Participants should have a computer with a minimum of 8 GB of RAM and 20 GB of free disk space. The software will be provided as a preconfigured VirtualBox virtual machine, although Docker images and a Linux installation option are also available. No previous experience with Annif is necessary. However, familiarity with subject vocabularies (such as thesauri or classification systems) and corresponding subject metadata is expected.

:information_source: To register your participation in this workshop click on the “Going” button above. You will then receive an email notification as soon as facilitators post an update. Watch out to not register for two parallel workshops.

1 Like

Welcome to the Annif workshop at SWIB25!

Dear participanst,

SWIB is just around the corner, and we would like to give you some general information and more details about the workshop.

The self-study material is already available online at https://github.com/NatLibFi/Annif-tutorial. It consists of exercises that are explained in detail with written instructions and videos that serve as more practical demonstrations. The meaning of the material is to introduce Annif and its use to a wide audience. Please go through the material carefully beforehand and try to complete at least all the core exercises. We will cover and discuss some of the material and exercises during the workshop but please try to get as far along as you can beforehand.

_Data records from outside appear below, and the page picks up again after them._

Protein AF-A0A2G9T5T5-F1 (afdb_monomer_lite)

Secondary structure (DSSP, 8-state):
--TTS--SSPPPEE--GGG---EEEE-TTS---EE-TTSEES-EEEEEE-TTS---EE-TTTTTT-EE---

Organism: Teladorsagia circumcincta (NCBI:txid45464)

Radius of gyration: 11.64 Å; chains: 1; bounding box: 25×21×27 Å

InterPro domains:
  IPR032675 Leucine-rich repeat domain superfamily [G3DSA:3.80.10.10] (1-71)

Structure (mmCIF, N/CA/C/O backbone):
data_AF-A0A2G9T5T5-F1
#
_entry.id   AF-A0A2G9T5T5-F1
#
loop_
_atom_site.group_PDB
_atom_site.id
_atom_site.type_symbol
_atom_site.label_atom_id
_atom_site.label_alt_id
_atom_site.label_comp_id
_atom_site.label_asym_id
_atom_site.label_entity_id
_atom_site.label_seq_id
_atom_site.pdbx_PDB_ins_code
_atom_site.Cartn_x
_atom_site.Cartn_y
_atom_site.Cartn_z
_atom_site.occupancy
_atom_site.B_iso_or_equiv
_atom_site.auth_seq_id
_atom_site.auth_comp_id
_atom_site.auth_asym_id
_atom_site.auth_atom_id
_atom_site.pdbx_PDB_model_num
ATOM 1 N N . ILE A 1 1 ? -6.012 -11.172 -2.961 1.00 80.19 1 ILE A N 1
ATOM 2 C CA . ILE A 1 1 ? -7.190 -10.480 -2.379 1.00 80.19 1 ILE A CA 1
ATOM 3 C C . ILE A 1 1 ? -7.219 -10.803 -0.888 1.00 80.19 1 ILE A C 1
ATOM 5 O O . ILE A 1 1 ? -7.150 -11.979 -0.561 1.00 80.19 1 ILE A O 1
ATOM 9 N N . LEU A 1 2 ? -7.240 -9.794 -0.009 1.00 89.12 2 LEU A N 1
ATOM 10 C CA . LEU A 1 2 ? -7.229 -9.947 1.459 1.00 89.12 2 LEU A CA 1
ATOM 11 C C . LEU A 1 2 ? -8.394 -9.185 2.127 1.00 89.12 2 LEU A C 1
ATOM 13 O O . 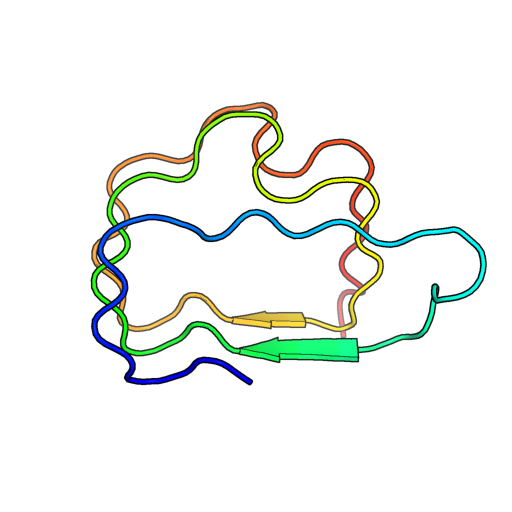LEU A 1 2 ? -8.283 -8.723 3.265 1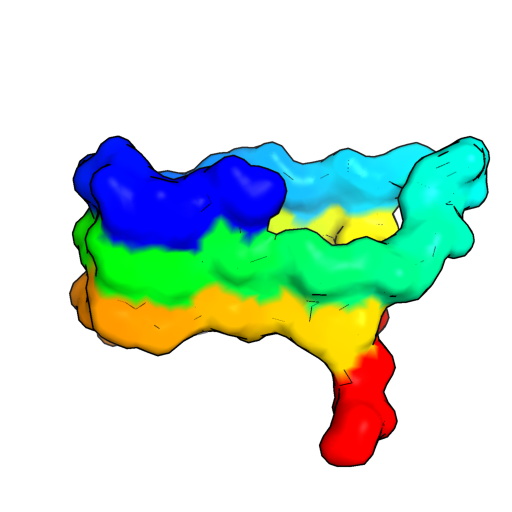.00 89.12 2 LEU A O 1
ATOM 17 N N . ARG A 1 3 ? -9.510 -9.047 1.416 1.00 93.25 3 ARG A N 1
ATOM 18 C CA . ARG A 1 3 ? -10.735 -8.398 1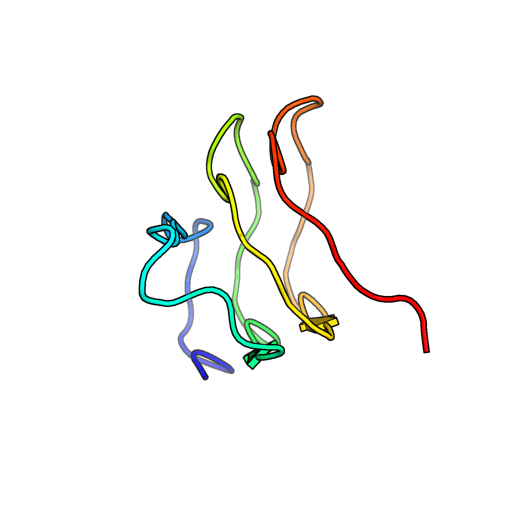.885 1.00 93.25 3 ARG A CA 1
ATOM 19 C C . ARG A 1 3 ? -11.357 -9.124 3.093 1.00 93.25 3 ARG A C 1
ATOM 21 O O . ARG A 1 3 ? -11.262 -10.343 3.176 1.00 93.25 3 ARG A O 1
ATOM 28 N N . ASP A 1 4 ? -11.990 -8.363 3.992 1.00 91.00 4 ASP A N 1
ATOM 29 C CA . ASP A 1 4 ? -12.790 -8.859 5.131 1.00 91.00 4 ASP A CA 1
ATOM 30 C C . ASP A 1 4 ? -12.027 -9.796 6.103 1.00 91.00 4 ASP A C 1
ATOM 32 O O . ASP A 1 4 ? -12.598 -10.698 6.709 1.00 91.00 4 ASP A O 1
ATOM 36 N N . ASN A 1 5 ? -10.724 -9.562 6.300 1.00 93.62 5 ASN A N 1
ATOM 37 C CA . ASN A 1 5 ? -9.840 -10.427 7.100 1.00 93.62 5 ASN A CA 1
ATOM 38 C C . ASN A 1 5 ? -9.490 -9.876 8.493 1.00 93.62 5 ASN A C 1
ATOM 40 O O . ASN A 1 5 ? -8.592 -10.383 9.166 1.00 93.62 5 ASN A O 1
ATOM 44 N N . GLY A 1 6 ? -10.152 -8.807 8.943 1.00 94.44 6 GLY A N 1
ATOM 45 C CA . GLY A 1 6 ? -9.915 -8.228 10.269 1.00 94.44 6 GLY A CA 1
ATOM 46 C C . GLY A 1 6 ? -8.497 -7.679 10.491 1.00 94.44 6 GLY A C 1
ATOM 47 O O . GLY A 1 6 ? -8.072 -7.526 11.639 1.00 94.44 6 GLY A O 1
ATOM 48 N N . LEU A 1 7 ? -7.754 -7.361 9.423 1.00 94.94 7 LEU A N 1
ATOM 49 C CA . LEU A 1 7 ? -6.397 -6.824 9.526 1.00 94.94 7 LEU A CA 1
ATOM 50 C C . LEU A 1 7 ? -6.413 -5.494 10.284 1.00 94.94 7 LEU A C 1
ATOM 52 O O . LEU A 1 7 ? -7.055 -4.541 9.856 1.00 94.94 7 LEU A O 1
ATOM 56 N N . LYS A 1 8 ? -5.684 -5.411 11.401 1.00 94.94 8 LYS A N 1
ATOM 57 C CA . LYS A 1 8 ? -5.584 -4.182 12.217 1.00 94.94 8 LYS A CA 1
ATOM 58 C C . LYS A 1 8 ? -4.490 -3.222 11.739 1.00 94.94 8 LYS A C 1
ATOM 60 O O . LYS A 1 8 ? -4.484 -2.044 12.096 1.00 94.94 8 LYS A O 1
ATOM 65 N N . ARG A 1 9 ? -3.535 -3.732 10.961 1.00 92.81 9 ARG A N 1
ATOM 66 C CA . ARG A 1 9 ? -2.370 -3.010 10.434 1.00 92.81 9 ARG A CA 1
ATOM 67 C C . ARG A 1 9 ? -2.217 -3.317 8.950 1.00 92.81 9 ARG A C 1
ATOM 69 O O . ARG A 1 9 ? -2.569 -4.414 8.522 1.00 92.81 9 ARG A O 1
ATOM 76 N N . MET A 1 10 ? -1.669 -2.367 8.197 1.00 96.06 10 MET A N 1
ATOM 77 C CA . MET A 1 10 ? -1.353 -2.580 6.788 1.00 96.06 10 MET A CA 1
ATOM 78 C C . MET A 1 10 ? -0.284 -3.682 6.647 1.00 96.06 10 MET A C 1
ATOM 80 O O . MET A 1 10 ? 0.766 -3.578 7.298 1.00 96.06 10 MET A O 1
ATOM 84 N N . PRO A 1 11 ? -0.512 -4.726 5.830 1.00 94.88 11 PRO A N 1
ATOM 85 C CA . PRO A 1 11 ? 0.530 -5.694 5.501 1.00 94.88 11 PRO A CA 1
ATOM 86 C C . PRO A 1 11 ? 1.664 -5.029 4.710 1.00 94.88 11 PRO A C 1
ATOM 88 O O . PRO A 1 11 ? 1.465 -3.994 4.080 1.00 94.88 11 PRO A O 1
ATOM 91 N N . SER A 1 12 ? 2.859 -5.623 4.745 1.00 94.94 12 SER A N 1
ATOM 92 C CA . SER A 1 12 ? 3.940 -5.196 3.851 1.00 94.94 12 SER A CA 1
ATOM 93 C C . SER A 1 12 ? 3.657 -5.717 2.447 1.00 94.94 12 SER A C 1
ATOM 95 O O . SER A 1 12 ? 3.425 -6.914 2.283 1.00 94.94 12 SER A O 1
ATOM 97 N N . LEU A 1 13 ? 3.667 -4.829 1.459 1.00 93.75 13 LEU A N 1
ATOM 98 C CA . LEU A 1 13 ? 3.509 -5.159 0.049 1.00 93.75 13 LEU A CA 1
ATOM 99 C C . LEU A 1 13 ? 4.755 -4.701 -0.698 1.00 93.75 13 LEU A C 1
ATOM 101 O O . LEU A 1 13 ? 5.118 -3.527 -0.633 1.00 93.75 13 LEU A O 1
ATOM 105 N N . GLU A 1 14 ? 5.383 -5.625 -1.410 1.00 92.81 14 GLU A N 1
ATOM 106 C CA . GLU A 1 14 ? 6.560 -5.359 -2.223 1.00 92.81 14 GLU A CA 1
ATOM 107 C C . GLU A 1 14 ? 6.512 -6.219 -3.483 1.00 92.81 14 GLU A C 1
ATOM 109 O O . GLU A 1 14 ? 6.083 -7.373 -3.437 1.00 92.81 14 GLU A O 1
ATOM 114 N N . MET A 1 15 ? 6.909 -5.642 -4.615 1.00 90.25 15 MET A N 1
ATOM 115 C CA . MET A 1 15 ? 7.040 -6.355 -5.882 1.00 90.25 15 MET A CA 1
ATOM 116 C C . MET A 1 15 ? 8.475 -6.267 -6.372 1.00 90.25 15 MET A C 1
ATOM 118 O O . MET A 1 15 ? 9.077 -5.193 -6.366 1.00 90.25 15 MET A O 1
ATOM 122 N N . THR A 1 16 ? 8.995 -7.399 -6.837 1.00 87.25 16 THR A N 1
ATOM 123 C CA . THR A 1 16 ? 10.239 -7.446 -7.604 1.00 87.25 16 THR A CA 1
ATOM 124 C C . THR A 1 16 ? 9.960 -7.111 -9.068 1.00 87.25 16 THR A C 1
ATOM 126 O O . THR A 1 16 ? 8.817 -7.182 -9.531 1.00 87.25 16 THR A O 1
ATOM 129 N N . ASP A 1 17 ? 11.006 -6.763 -9.817 1.00 81.12 17 ASP A N 1
ATOM 130 C CA . ASP A 1 17 ? 10.886 -6.442 -11.244 1.00 81.12 17 ASP A CA 1
ATOM 131 C C . ASP A 1 17 ? 10.306 -7.598 -12.073 1.00 81.12 17 ASP A C 1
ATOM 133 O O . ASP A 1 17 ? 9.584 -7.359 -13.039 1.00 81.12 17 ASP A O 1
ATOM 137 N N . GLU A 1 18 ? 10.524 -8.839 -11.639 1.00 78.88 18 GLU A N 1
ATOM 138 C CA . GLU A 1 18 ? 9.981 -10.053 -12.263 1.00 78.88 18 GLU A CA 1
ATOM 139 C C . GLU A 1 18 ? 8.449 -10.172 -12.154 1.00 78.88 18 GLU A C 1
ATOM 141 O O . GLU A 1 18 ? 7.832 -10.901 -12.928 1.00 78.88 18 GLU A O 1
ATOM 146 N N . HIS A 1 19 ? 7.814 -9.436 -11.233 1.00 66.75 19 HIS A N 1
ATOM 147 C CA . HIS A 1 19 ? 6.381 -9.539 -10.930 1.00 66.75 19 HIS A CA 1
ATOM 148 C C . HIS A 1 19 ? 5.588 -8.257 -11.227 1.00 66.75 19 HIS A C 1
ATOM 150 O O . HIS A 1 19 ? 4.444 -8.126 -10.783 1.00 66.75 19 HIS A O 1
ATOM 156 N N . LYS A 1 20 ? 6.160 -7.299 -11.975 1.00 67.00 20 LYS A N 1
ATOM 157 C CA . LYS A 1 20 ? 5.490 -6.039 -12.347 1.00 67.00 20 LYS A CA 1
ATOM 158 C C . LYS A 1 20 ? 4.377 -6.273 -13.370 1.00 67.00 20 LYS A C 1
ATOM 160 O O . LYS A 1 20 ? 4.518 -5.985 -14.555 1.00 67.00 20 LYS A O 1
ATOM 165 N N . MET A 1 21 ? 3.244 -6.765 -12.889 1.00 72.69 21 MET A N 1
ATOM 166 C CA . MET A 1 21 ? 2.007 -6.890 -13.649 1.00 72.69 21 MET A CA 1
ATOM 167 C C . MET A 1 21 ? 0.926 -5.987 -13.072 1.00 72.69 21 MET A C 1
ATOM 169 O O . MET A 1 21 ? 0.934 -5.636 -11.894 1.00 72.69 21 MET A O 1
ATOM 173 N N . ASP A 1 22 ? -0.021 -5.604 -13.918 1.00 79.56 22 ASP A N 1
ATOM 174 C CA . ASP A 1 22 ? -1.136 -4.758 -13.522 1.00 79.56 22 ASP A CA 1
ATOM 175 C C . ASP A 1 22 ? -2.136 -5.564 -12.671 1.00 79.56 22 ASP A C 1
ATOM 177 O O . ASP A 1 22 ? -3.076 -6.165 -13.193 1.00 79.56 22 ASP A O 1
ATOM 181 N N . VAL A 1 23 ? -1.931 -5.582 -11.352 1.00 85.88 23 VAL A N 1
ATOM 182 C CA . VAL A 1 23 ? -2.779 -6.325 -10.403 1.00 85.88 23 VAL A CA 1
ATOM 183 C C . VAL A 1 23 ? -3.825 -5.443 -9.721 1.00 85.88 23 VAL A C 1
ATOM 185 O O . VAL A 1 23 ? -3.645 -4.235 -9.571 1.00 85.88 23 VAL A O 1
ATOM 188 N N . GLU A 1 24 ? -4.911 -6.052 -9.248 1.00 91.12 24 GLU A N 1
ATOM 189 C CA . GLU A 1 24 ? -5.838 -5.420 -8.305 1.00 91.12 24 GLU A CA 1
ATOM 190 C C . GLU A 1 24 ? -5.556 -5.904 -6.881 1.00 91.12 24 GLU A C 1
ATOM 192 O O . GLU A 1 24 ? -5.542 -7.105 -6.600 1.00 91.12 24 GLU A O 1
ATOM 197 N N . ILE A 1 25 ? -5.349 -4.959 -5.964 1.00 92.69 25 ILE A N 1
ATOM 198 C CA . ILE A 1 25 ? -5.116 -5.240 -4.550 1.00 92.69 25 ILE A CA 1
ATOM 199 C C . ILE A 1 25 ? -6.343 -4.784 -3.774 1.00 92.69 25 ILE A C 1
ATOM 201 O O . ILE A 1 25 ? -6.595 -3.591 -3.624 1.00 92.69 25 ILE A O 1
ATOM 205 N N . ASP A 1 26 ? -7.101 -5.745 -3.259 1.00 95.75 26 ASP A N 1
ATOM 206 C CA . ASP A 1 26 ? -8.270 -5.476 -2.428 1.00 95.75 26 ASP A CA 1
ATOM 207 C C . ASP A 1 26 ? -7.990 -5.840 -0.962 1.00 95.75 26 ASP A C 1
ATOM 209 O O . ASP A 1 26 ? -7.788 -7.013 -0.622 1.00 95.75 26 ASP A O 1
ATOM 213 N N . LEU A 1 27 ? -7.946 -4.801 -0.124 1.00 97.00 27 LEU A N 1
ATOM 214 C CA . LEU A 1 27 ? -7.801 -4.825 1.334 1.00 97.00 27 LEU A CA 1
ATOM 215 C C . LEU A 1 27 ? -9.029 -4.198 2.020 1.00 97.00 27 LEU A C 1
ATOM 217 O O . LEU A 1 27 ? -8.958 -3.793 3.186 1.00 97.00 27 LEU A O 1
ATOM 221 N N . SER A 1 28 ? -10.153 -4.097 1.309 1.00 98.00 28 SER A N 1
ATOM 222 C CA . SER A 1 28 ? -11.378 -3.512 1.844 1.00 98.00 28 SER A CA 1
ATOM 223 C C . SER A 1 28 ? -11.982 -4.341 2.983 1.00 98.00 28 SER A C 1
ATOM 225 O O . SER A 1 28 ? -11.679 -5.524 3.142 1.00 98.00 28 SER A O 1
ATOM 227 N N . GLY A 1 29 ? -12.794 -3.703 3.827 1.00 98.12 29 GLY A N 1
ATOM 228 C CA . GLY A 1 29 ? -13.513 -4.390 4.911 1.00 98.12 29 GLY A CA 1
ATOM 229 C C . GLY A 1 29 ? -12.620 -4.890 6.051 1.00 98.12 29 GLY A C 1
ATOM 230 O O . GLY A 1 29 ? -12.981 -5.787 6.809 1.00 98.12 29 GLY A O 1
ATOM 231 N N . ASN A 1 30 ? -11.420 -4.329 6.180 1.00 98.25 30 ASN A N 1
ATOM 232 C CA . ASN A 1 30 ? -10.507 -4.641 7.271 1.00 98.25 30 ASN A CA 1
ATOM 233 C C . ASN A 1 30 ? -10.625 -3.604 8.408 1.00 98.25 30 ASN A C 1
ATOM 235 O O . ASN A 1 30 ? -11.557 -2.807 8.488 1.00 98.25 30 ASN A O 1
ATOM 239 N N . GLN A 1 31 ? -9.697 -3.637 9.361 1.00 98.25 31 GLN A N 1
ATOM 240 C CA . GLN A 1 31 ? -9.658 -2.734 10.516 1.00 98.25 31 GLN A CA 1
ATOM 241 C C . GLN A 1 31 ? -8.361 -1.915 10.529 1.00 98.25 31 GLN A C 1
ATOM 243 O O . GLN A 1 31 ? -7.870 -1.544 11.599 1.00 98.25 31 GLN A O 1
ATOM 248 N N . ILE A 1 32 ? -7.781 -1.659 9.351 1.00 98.38 32 ILE A N 1
ATOM 249 C CA . ILE A 1 32 ? -6.497 -0.974 9.213 1.00 98.38 32 ILE A CA 1
ATOM 250 C C . ILE A 1 32 ? -6.674 0.463 9.692 1.00 98.38 32 ILE A C 1
ATOM 252 O O . ILE A 1 32 ? -7.541 1.181 9.197 1.00 98.38 32 ILE A O 1
ATOM 256 N N . GLN A 1 33 ? -5.856 0.862 10.666 1.00 98.19 33 GLN A N 1
ATOM 257 C CA . GLN A 1 33 ? -5.888 2.212 11.238 1.00 98.19 33 GLN A CA 1
ATOM 258 C C . GLN A 1 33 ? -4.731 3.094 10.772 1.00 98.19 33 GLN A C 1
ATOM 260 O O . GLN A 1 33 ? -4.908 4.300 10.630 1.00 98.19 33 GLN A O 1
ATOM 265 N N . TYR A 1 34 ? -3.569 2.494 10.520 1.00 97.50 34 TYR A N 1
ATOM 266 C CA . TYR A 1 34 ? -2.332 3.211 10.230 1.00 97.50 34 TYR A CA 1
ATOM 267 C C . TYR A 1 34 ? -1.618 2.565 9.047 1.00 97.50 34 TYR A C 1
ATOM 269 O O . TYR A 1 34 ? -1.429 1.341 9.022 1.00 97.50 34 TYR A O 1
ATOM 277 N N . ILE A 1 35 ? -1.195 3.396 8.096 1.00 97.75 35 ILE A N 1
ATOM 278 C CA . ILE A 1 35 ? -0.327 3.003 6.986 1.00 97.75 35 ILE A CA 1
ATOM 279 C C . ILE A 1 35 ? 0.993 3.754 7.156 1.00 97.75 35 ILE A C 1
ATOM 281 O O . ILE A 1 35 ? 1.092 4.927 6.818 1.00 97.75 35 ILE A O 1
ATOM 285 N N . GLY A 1 36 ? 1.983 3.081 7.743 1.00 97.25 36 GLY A N 1
ATOM 286 C CA . GLY A 1 36 ? 3.309 3.658 7.969 1.00 97.25 36 GLY A CA 1
ATOM 287 C C . GLY A 1 36 ? 4.163 3.722 6.703 1.00 97.25 36 GLY A C 1
ATOM 288 O O . GLY A 1 36 ? 3.844 3.089 5.693 1.00 97.25 36 GLY A O 1
ATOM 289 N N . ASP A 1 37 ? 5.278 4.443 6.793 1.00 97.19 37 ASP A N 1
ATOM 290 C CA . ASP A 1 37 ? 6.224 4.598 5.690 1.00 97.19 37 ASP A CA 1
ATOM 291 C C . ASP A 1 37 ? 6.723 3.250 5.162 1.00 97.19 37 ASP A C 1
ATOM 293 O O . ASP A 1 37 ? 7.039 2.324 5.915 1.00 97.19 37 ASP A O 1
ATOM 297 N N . GLY A 1 38 ? 6.790 3.139 3.836 1.00 95.00 38 GLY A N 1
ATOM 298 C CA . GLY A 1 38 ? 7.304 1.964 3.151 1.00 95.00 38 GLY A CA 1
ATOM 299 C C . GLY A 1 38 ? 6.473 0.692 3.319 1.00 95.00 38 GLY A C 1
ATOM 300 O O . GLY A 1 38 ? 6.994 -0.388 3.061 1.00 95.00 38 GLY A O 1
ATOM 301 N N . ARG A 1 39 ? 5.210 0.780 3.752 1.00 96.06 39 ARG A N 1
ATOM 302 C CA . ARG A 1 39 ? 4.326 -0.396 3.820 1.00 96.06 39 ARG A CA 1
ATOM 303 C C . ARG A 1 39 ? 3.937 -0.926 2.448 1.00 96.06 39 ARG A C 1
ATOM 305 O O . ARG A 1 39 ? 3.675 -2.117 2.326 1.00 96.06 39 ARG A O 1
ATOM 312 N N . VAL A 1 40 ? 3.90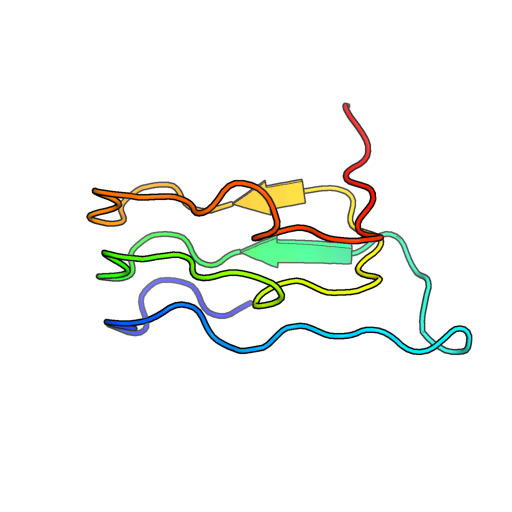9 -0.064 1.437 1.00 95.44 40 VAL A N 1
ATOM 313 C CA . VAL A 1 40 ? 3.668 -0.436 0.045 1.00 95.44 40 VAL A CA 1
ATOM 314 C C . VAL A 1 40 ? 4.838 0.092 -0.779 1.00 95.44 40 VAL A C 1
ATOM 316 O O . VAL A 1 40 ? 4.950 1.297 -1.010 1.00 95.44 40 VAL A O 1
ATOM 319 N N . ARG A 1 41 ? 5.751 -0.801 -1.164 1.00 94.81 41 ARG A N 1
ATOM 320 C CA . ARG A 1 41 ? 7.008 -0.462 -1.841 1.00 94.81 41 ARG A CA 1
ATOM 321 C C . ARG A 1 41 ? 7.070 -1.058 -3.228 1.00 94.81 41 ARG A C 1
ATOM 323 O O . ARG A 1 41 ? 6.805 -2.241 -3.404 1.00 94.81 41 ARG A O 1
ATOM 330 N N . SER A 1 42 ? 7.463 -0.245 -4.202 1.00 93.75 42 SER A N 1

Note that the actual workshop will take place over Zoom; the address will be posted right before the workshop.

Preliminary schedule (UTC)

  • 19:00 Start

    • Practicalities & intro

    • Breakout sessions for exercises

  • 18:00-18:10 PM Break

    • Discussion & more exercises (in the main room)
  • 18:50-19:10 Break

    • Presentations on Annif use

    • Closing words

  • Finish ~20:00 PM

Technical setup and getting started

We recommend a laptop / computer with at least 8GB of RAM and at least 20GB of free disk space. As stated in the material, there are 4 options in order to get Annif running for the tutorial (we generally recommend the first two options):

  1. VirtualBox: Please install the VirtualBox host software (https://www.virtualbox.org/) for your operating system beforehand. Versions 6.0 and 6.1 (or newer) should work. The basic host install is fine; the Extension Pack or SDK modules are not necessary. We provide a 64 bit Xubuntu based VirtualBox image, which means that there should be no need to change BIOS settings to enable virtualization support. If you don’t have administrative rights to your computer, an administrator must install the VirtualBox software for you. Otherwise this is a relatively simple approach.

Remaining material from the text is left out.